Back when Blizzard announced that new raid instances would be 10-man and 25-man, many feared that it would cause guilds to be divided. Because only a part of the guild could raid at the same time, subgroups within the guild would form. Now, Tobold is struggling with that exact problem.
My current guild had the same problem at first. The first ones to complete the attunements formed the first core raiding group, and if you weren't part of that core group.. well.. good luck getting a raid invite when you weren't even told of an upcoming raid.
However, this is not a new problem. Whenever there were significantly more potential raiders than raid slots, strifes like these have been there. The only difference is that it's much easier to encounter this problem with the reduced raid group size. Raid alliances and super guilds have struggled with this back when Molten Core was the only raid content around.
The only solution that I see is to build a fair way to handle raid signups and invites. Even the core raid group members have to step aside to let others in. This is not a problem when the raid content in question is in farm status, so less-than-optimal contribution from a single raider doesn't cause a wipe. However, because the reduced size of raids, the role of a single raider is amplified, and the margin of error is much, much smaller.
Gear-wise, suboptimal contribution is less of a problem than before because the raid attunements are chained. People can't enter a high-end instance in greens anymore. To get to Karazhan, you must have completed the most difficult non-heroic dungeons. While doing it, you probably got yourself some adequate gear. To get to Serpentshrine cavern, you had to clear Gruul's Lair and Karazhan. And so on. Completing the attunements forces you to get gear for the next step. By the time you step into Mount Hyjal, you have completed all other dungeons. Tactics progression follows the same path. If you don't learn, your group will most likely wipe.
So, the gear and the tactics are not really the problem. Getting the raid invite is the major one. One interesting way (that Death & Taxes uses, presumably) is that you get the normal amount of DKP even when you are not accepted to the raid itself, as long as you are prepared (no pun intended) and stay available for the duration of the raid. There are several advantages to this approach.

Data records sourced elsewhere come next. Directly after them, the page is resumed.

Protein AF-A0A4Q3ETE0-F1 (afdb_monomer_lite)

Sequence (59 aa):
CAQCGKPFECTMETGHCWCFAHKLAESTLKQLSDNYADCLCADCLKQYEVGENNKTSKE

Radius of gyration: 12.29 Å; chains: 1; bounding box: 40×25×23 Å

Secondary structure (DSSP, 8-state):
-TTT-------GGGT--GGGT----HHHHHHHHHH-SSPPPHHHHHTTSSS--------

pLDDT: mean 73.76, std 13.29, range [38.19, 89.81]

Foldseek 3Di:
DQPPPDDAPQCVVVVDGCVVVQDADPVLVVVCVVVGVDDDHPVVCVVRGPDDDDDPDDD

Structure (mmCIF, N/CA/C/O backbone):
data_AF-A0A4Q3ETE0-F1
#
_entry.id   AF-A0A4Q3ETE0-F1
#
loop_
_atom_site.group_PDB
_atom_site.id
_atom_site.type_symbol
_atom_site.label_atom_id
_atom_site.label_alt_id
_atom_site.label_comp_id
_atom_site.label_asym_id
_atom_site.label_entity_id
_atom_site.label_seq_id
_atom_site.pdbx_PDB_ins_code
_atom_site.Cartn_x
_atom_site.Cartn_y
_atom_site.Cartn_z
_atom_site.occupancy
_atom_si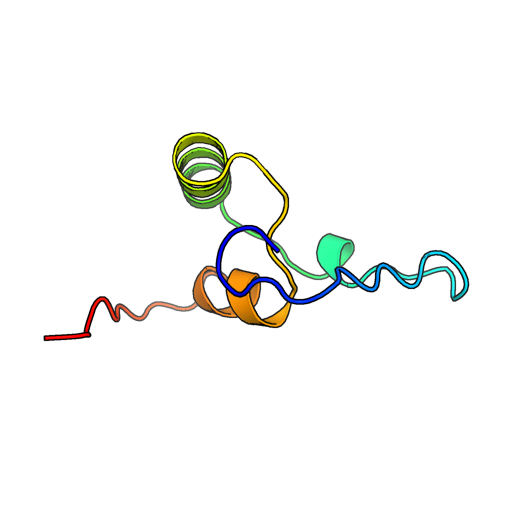te.B_iso_or_equiv
_atom_site.auth_seq_id
_atom_site.auth_comp_id
_atom_site.auth_asym_id
_atom_site.auth_atom_id
_atom_site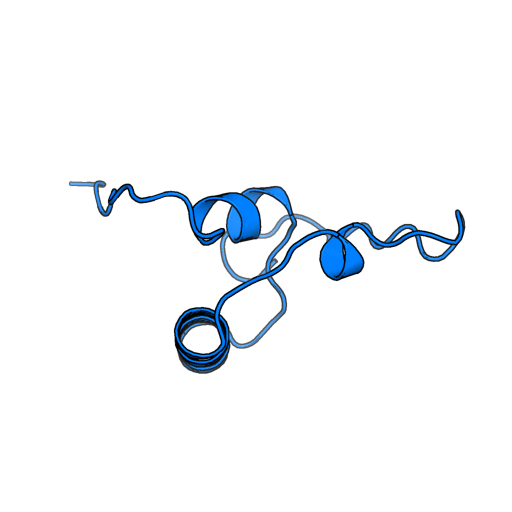.pdbx_PDB_model_num
ATOM 1 N N . CYS A 1 1 ? -5.187 -8.457 -4.969 1.00 81.44 1 CYS A N 1
ATOM 2 C CA . CYS A 1 1 ? -5.900 -7.293 -4.402 1.00 81.44 1 CYS A CA 1
ATOM 3 C C . CYS A 1 1 ? -7.264 -7.729 -3.894 1.00 81.44 1 CYS A C 1
ATOM 5 O O . CYS A 1 1 ? -8.151 -7.958 -4.712 1.00 81.44 1 CYS A O 1
ATOM 7 N N . ALA A 1 2 ? -7.439 -7.822 -2.574 1.00 82.25 2 ALA A N 1
ATOM 8 C CA . ALA A 1 2 ? -8.710 -8.233 -1.967 1.00 82.25 2 ALA A CA 1
ATOM 9 C C . ALA A 1 2 ? -9.896 -7.304 -2.306 1.00 82.25 2 ALA A C 1
ATOM 11 O O . ALA A 1 2 ? -11.038 -7.748 -2.312 1.00 82.25 2 ALA A O 1
ATOM 12 N N . GLN A 1 3 ? -9.636 -6.028 -2.615 1.00 84.75 3 GLN A N 1
ATOM 13 C CA . GLN A 1 3 ? -10.682 -5.034 -2.877 1.00 84.75 3 GLN A CA 1
ATOM 14 C C . GLN A 1 3 ? -11.169 -5.003 -4.333 1.00 84.75 3 GLN A C 1
ATOM 16 O O . GLN A 1 3 ? -12.362 -4.858 -4.572 1.00 84.75 3 GLN A O 1
ATOM 21 N N . CYS A 1 4 ? -10.266 -5.101 -5.315 1.00 86.44 4 CYS A N 1
ATOM 22 C CA . CYS A 1 4 ? -10.616 -4.950 -6.737 1.00 86.44 4 CYS A CA 1
ATOM 23 C C . CYS A 1 4 ? -10.287 -6.173 -7.605 1.00 86.44 4 CYS A C 1
ATOM 25 O O . CYS A 1 4 ? -10.520 -6.143 -8.810 1.00 86.44 4 CYS A O 1
ATOM 27 N N . GLY A 1 5 ? -9.703 -7.228 -7.031 1.00 85.06 5 GLY A N 1
ATOM 28 C CA . GLY A 1 5 ? -9.340 -8.454 -7.749 1.00 85.06 5 GLY A CA 1
ATOM 29 C C . GLY A 1 5 ? -8.151 -8.323 -8.707 1.00 85.06 5 GLY A C 1
ATOM 30 O O . GLY A 1 5 ? -7.744 -9.315 -9.303 1.00 85.06 5 GLY A O 1
ATOM 31 N N . LYS A 1 6 ? -7.554 -7.130 -8.853 1.00 82.44 6 LYS A N 1
ATOM 32 C CA . LYS A 1 6 ? -6.384 -6.936 -9.720 1.00 82.44 6 LYS A CA 1
ATOM 33 C C . LYS A 1 6 ? -5.166 -7.728 -9.216 1.00 82.44 6 LYS A C 1
ATOM 35 O O . LYS A 1 6 ? -4.957 -7.802 -7.991 1.00 82.44 6 LYS A O 1
ATOM 40 N N . PRO A 1 7 ? -4.344 -8.264 -10.141 1.00 74.12 7 PRO A N 1
ATOM 41 C CA . PRO A 1 7 ? -3.068 -8.863 -9.789 1.00 74.12 7 PRO A CA 1
ATOM 42 C C . PRO A 1 7 ? -2.164 -7.808 -9.152 1.00 74.12 7 PRO A C 1
ATOM 44 O O . PRO A 1 7 ? -2.144 -6.642 -9.549 1.00 74.12 7 PRO A O 1
ATOM 47 N N . PHE A 1 8 ? -1.456 -8.217 -8.106 1.00 72.06 8 PHE A N 1
ATOM 48 C CA . PHE A 1 8 ? -0.452 -7.385 -7.467 1.00 72.06 8 PHE A CA 1
ATOM 49 C C . PHE A 1 8 ? 0.847 -7.528 -8.255 1.00 72.06 8 PHE A C 1
ATOM 51 O O . PHE A 1 8 ? 1.565 -8.512 -8.102 1.00 72.06 8 PHE A O 1
ATOM 58 N N . GLU A 1 9 ? 1.147 -6.557 -9.110 1.00 67.88 9 GLU A N 1
ATOM 59 C CA . GLU A 1 9 ? 2.455 -6.483 -9.755 1.00 67.88 9 GLU A CA 1
ATOM 60 C C . GLU A 1 9 ? 3.433 -5.813 -8.785 1.00 67.88 9 GLU A C 1
ATOM 62 O O . GLU A 1 9 ? 3.595 -4.591 -8.753 1.00 67.88 9 GLU A O 1
ATOM 67 N N . CYS A 1 10 ? 4.044 -6.628 -7.921 1.00 63.25 10 CYS A N 1
ATOM 68 C CA . CYS A 1 10 ? 5.263 -6.228 -7.230 1.00 63.25 10 CYS A CA 1
ATOM 69 C C . CYS A 1 10 ? 6.397 -6.438 -8.213 1.00 63.25 10 CYS A C 1
ATOM 71 O O . CYS A 1 10 ? 6.845 -7.564 -8.429 1.00 63.25 10 CYS A O 1
ATOM 73 N N . THR A 1 11 ? 6.875 -5.360 -8.811 1.00 64.19 11 THR A N 1
ATOM 74 C CA . THR A 1 11 ? 8.056 -5.392 -9.667 1.00 64.19 11 THR A CA 1
ATOM 75 C C . THR A 1 11 ? 9.317 -5.499 -8.800 1.00 64.19 11 THR A C 1
ATOM 77 O O . THR A 1 11 ? 10.208 -4.657 -8.844 1.00 64.19 11 THR A O 1
ATOM 80 N N . MET A 1 12 ? 9.400 -6.550 -7.974 1.00 59.66 12 MET A N 1
ATOM 81 C CA . MET A 1 12 ? 10.643 -6.949 -7.302 1.00 59.66 12 MET A CA 1
ATOM 82 C C . MET A 1 12 ? 11.742 -7.230 -8.332 1.00 59.66 12 MET A C 1
ATOM 84 O O . MET A 1 12 ? 12.914 -7.006 -8.054 1.00 59.66 12 MET A O 1
ATOM 88 N N . GLU A 1 13 ? 11.357 -7.635 -9.545 1.00 60.16 13 GLU A N 1
ATOM 89 C CA . GLU A 1 13 ? 12.262 -7.874 -10.670 1.00 60.16 13 GLU A CA 1
ATOM 90 C C . GLU A 1 13 ? 12.975 -6.596 -11.156 1.00 60.16 13 GLU A C 1
ATOM 92 O O . GLU A 1 13 ? 14.124 -6.660 -11.580 1.00 60.16 13 GLU A O 1
ATOM 97 N N . THR A 1 14 ? 12.358 -5.415 -11.008 1.00 61.97 14 THR A N 1
ATOM 98 C CA . THR A 1 14 ? 13.004 -4.111 -11.273 1.00 61.97 14 THR A CA 1
ATOM 99 C C . THR A 1 14 ? 13.601 -3.479 -10.011 1.00 61.97 14 THR A C 1
ATOM 101 O O . THR A 1 14 ? 13.976 -2.307 -10.019 1.00 61.97 14 THR A O 1
ATOM 104 N N . GLY A 1 15 ? 13.664 -4.227 -8.904 1.00 63.19 15 GLY A N 1
ATOM 105 C CA . GLY A 1 15 ? 14.267 -3.821 -7.632 1.00 63.19 15 GLY A CA 1
ATOM 106 C C .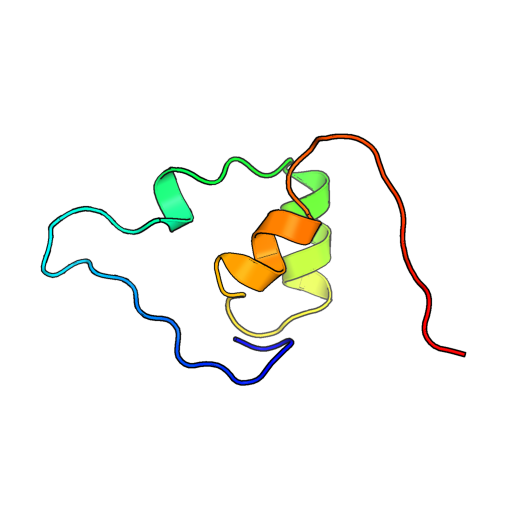 GLY A 1 15 ? 13.420 -2.888 -6.763 1.00 63.19 15 GLY A C 1
ATOM 107 O O . GLY A 1 15 ? 13.731 -2.715 -5.589 1.00 63.19 15 GLY A O 1
ATOM 108 N N . HIS A 1 16 ? 12.345 -2.302 -7.290 1.00 60.31 16 HIS A N 1
ATOM 109 C CA . HIS A 1 16 ? 11.501 -1.344 -6.578 1.00 60.31 16 HIS A CA 1
ATOM 110 C C . HIS A 1 16 ? 10.045 -1.815 -6.615 1.00 60.31 16 HIS A C 1
ATOM 112 O O . HIS A 1 16 ? 9.404 -1.788 -7.665 1.00 60.31 16 HIS A O 1
ATOM 118 N N . CYS A 1 17 ? 9.505 -2.210 -5.459 1.00 72.81 17 CYS A N 1
ATOM 119 C CA . CYS A 1 17 ? 8.067 -2.395 -5.304 1.00 72.81 17 CYS A CA 1
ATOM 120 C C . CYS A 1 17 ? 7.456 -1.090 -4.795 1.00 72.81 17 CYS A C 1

- Not getting an invite is not a big deal.
When you do get an invite, you have more stored DKP than the others (who have spent their DKP on drops), so you can catch up on gear quickly.
- Because the raid leader requires you to stay available for the duration of the raid, the system encourages you to pay attention.
Listening to text and voice chat isn't always as effective as doing it yourself, but it's a whole lot better than not doing anything.
- Because the benchwarmers can quickly catch up to raiders, the raid leader has an easier time replacing raiders.
This applies even to progress raids. Because you can keep up with gear and tactics, the raid leader doesn't compromise the group too much by inviting you. Having a pool of suitable replacements allows the raid to go on longer than it could otherwise.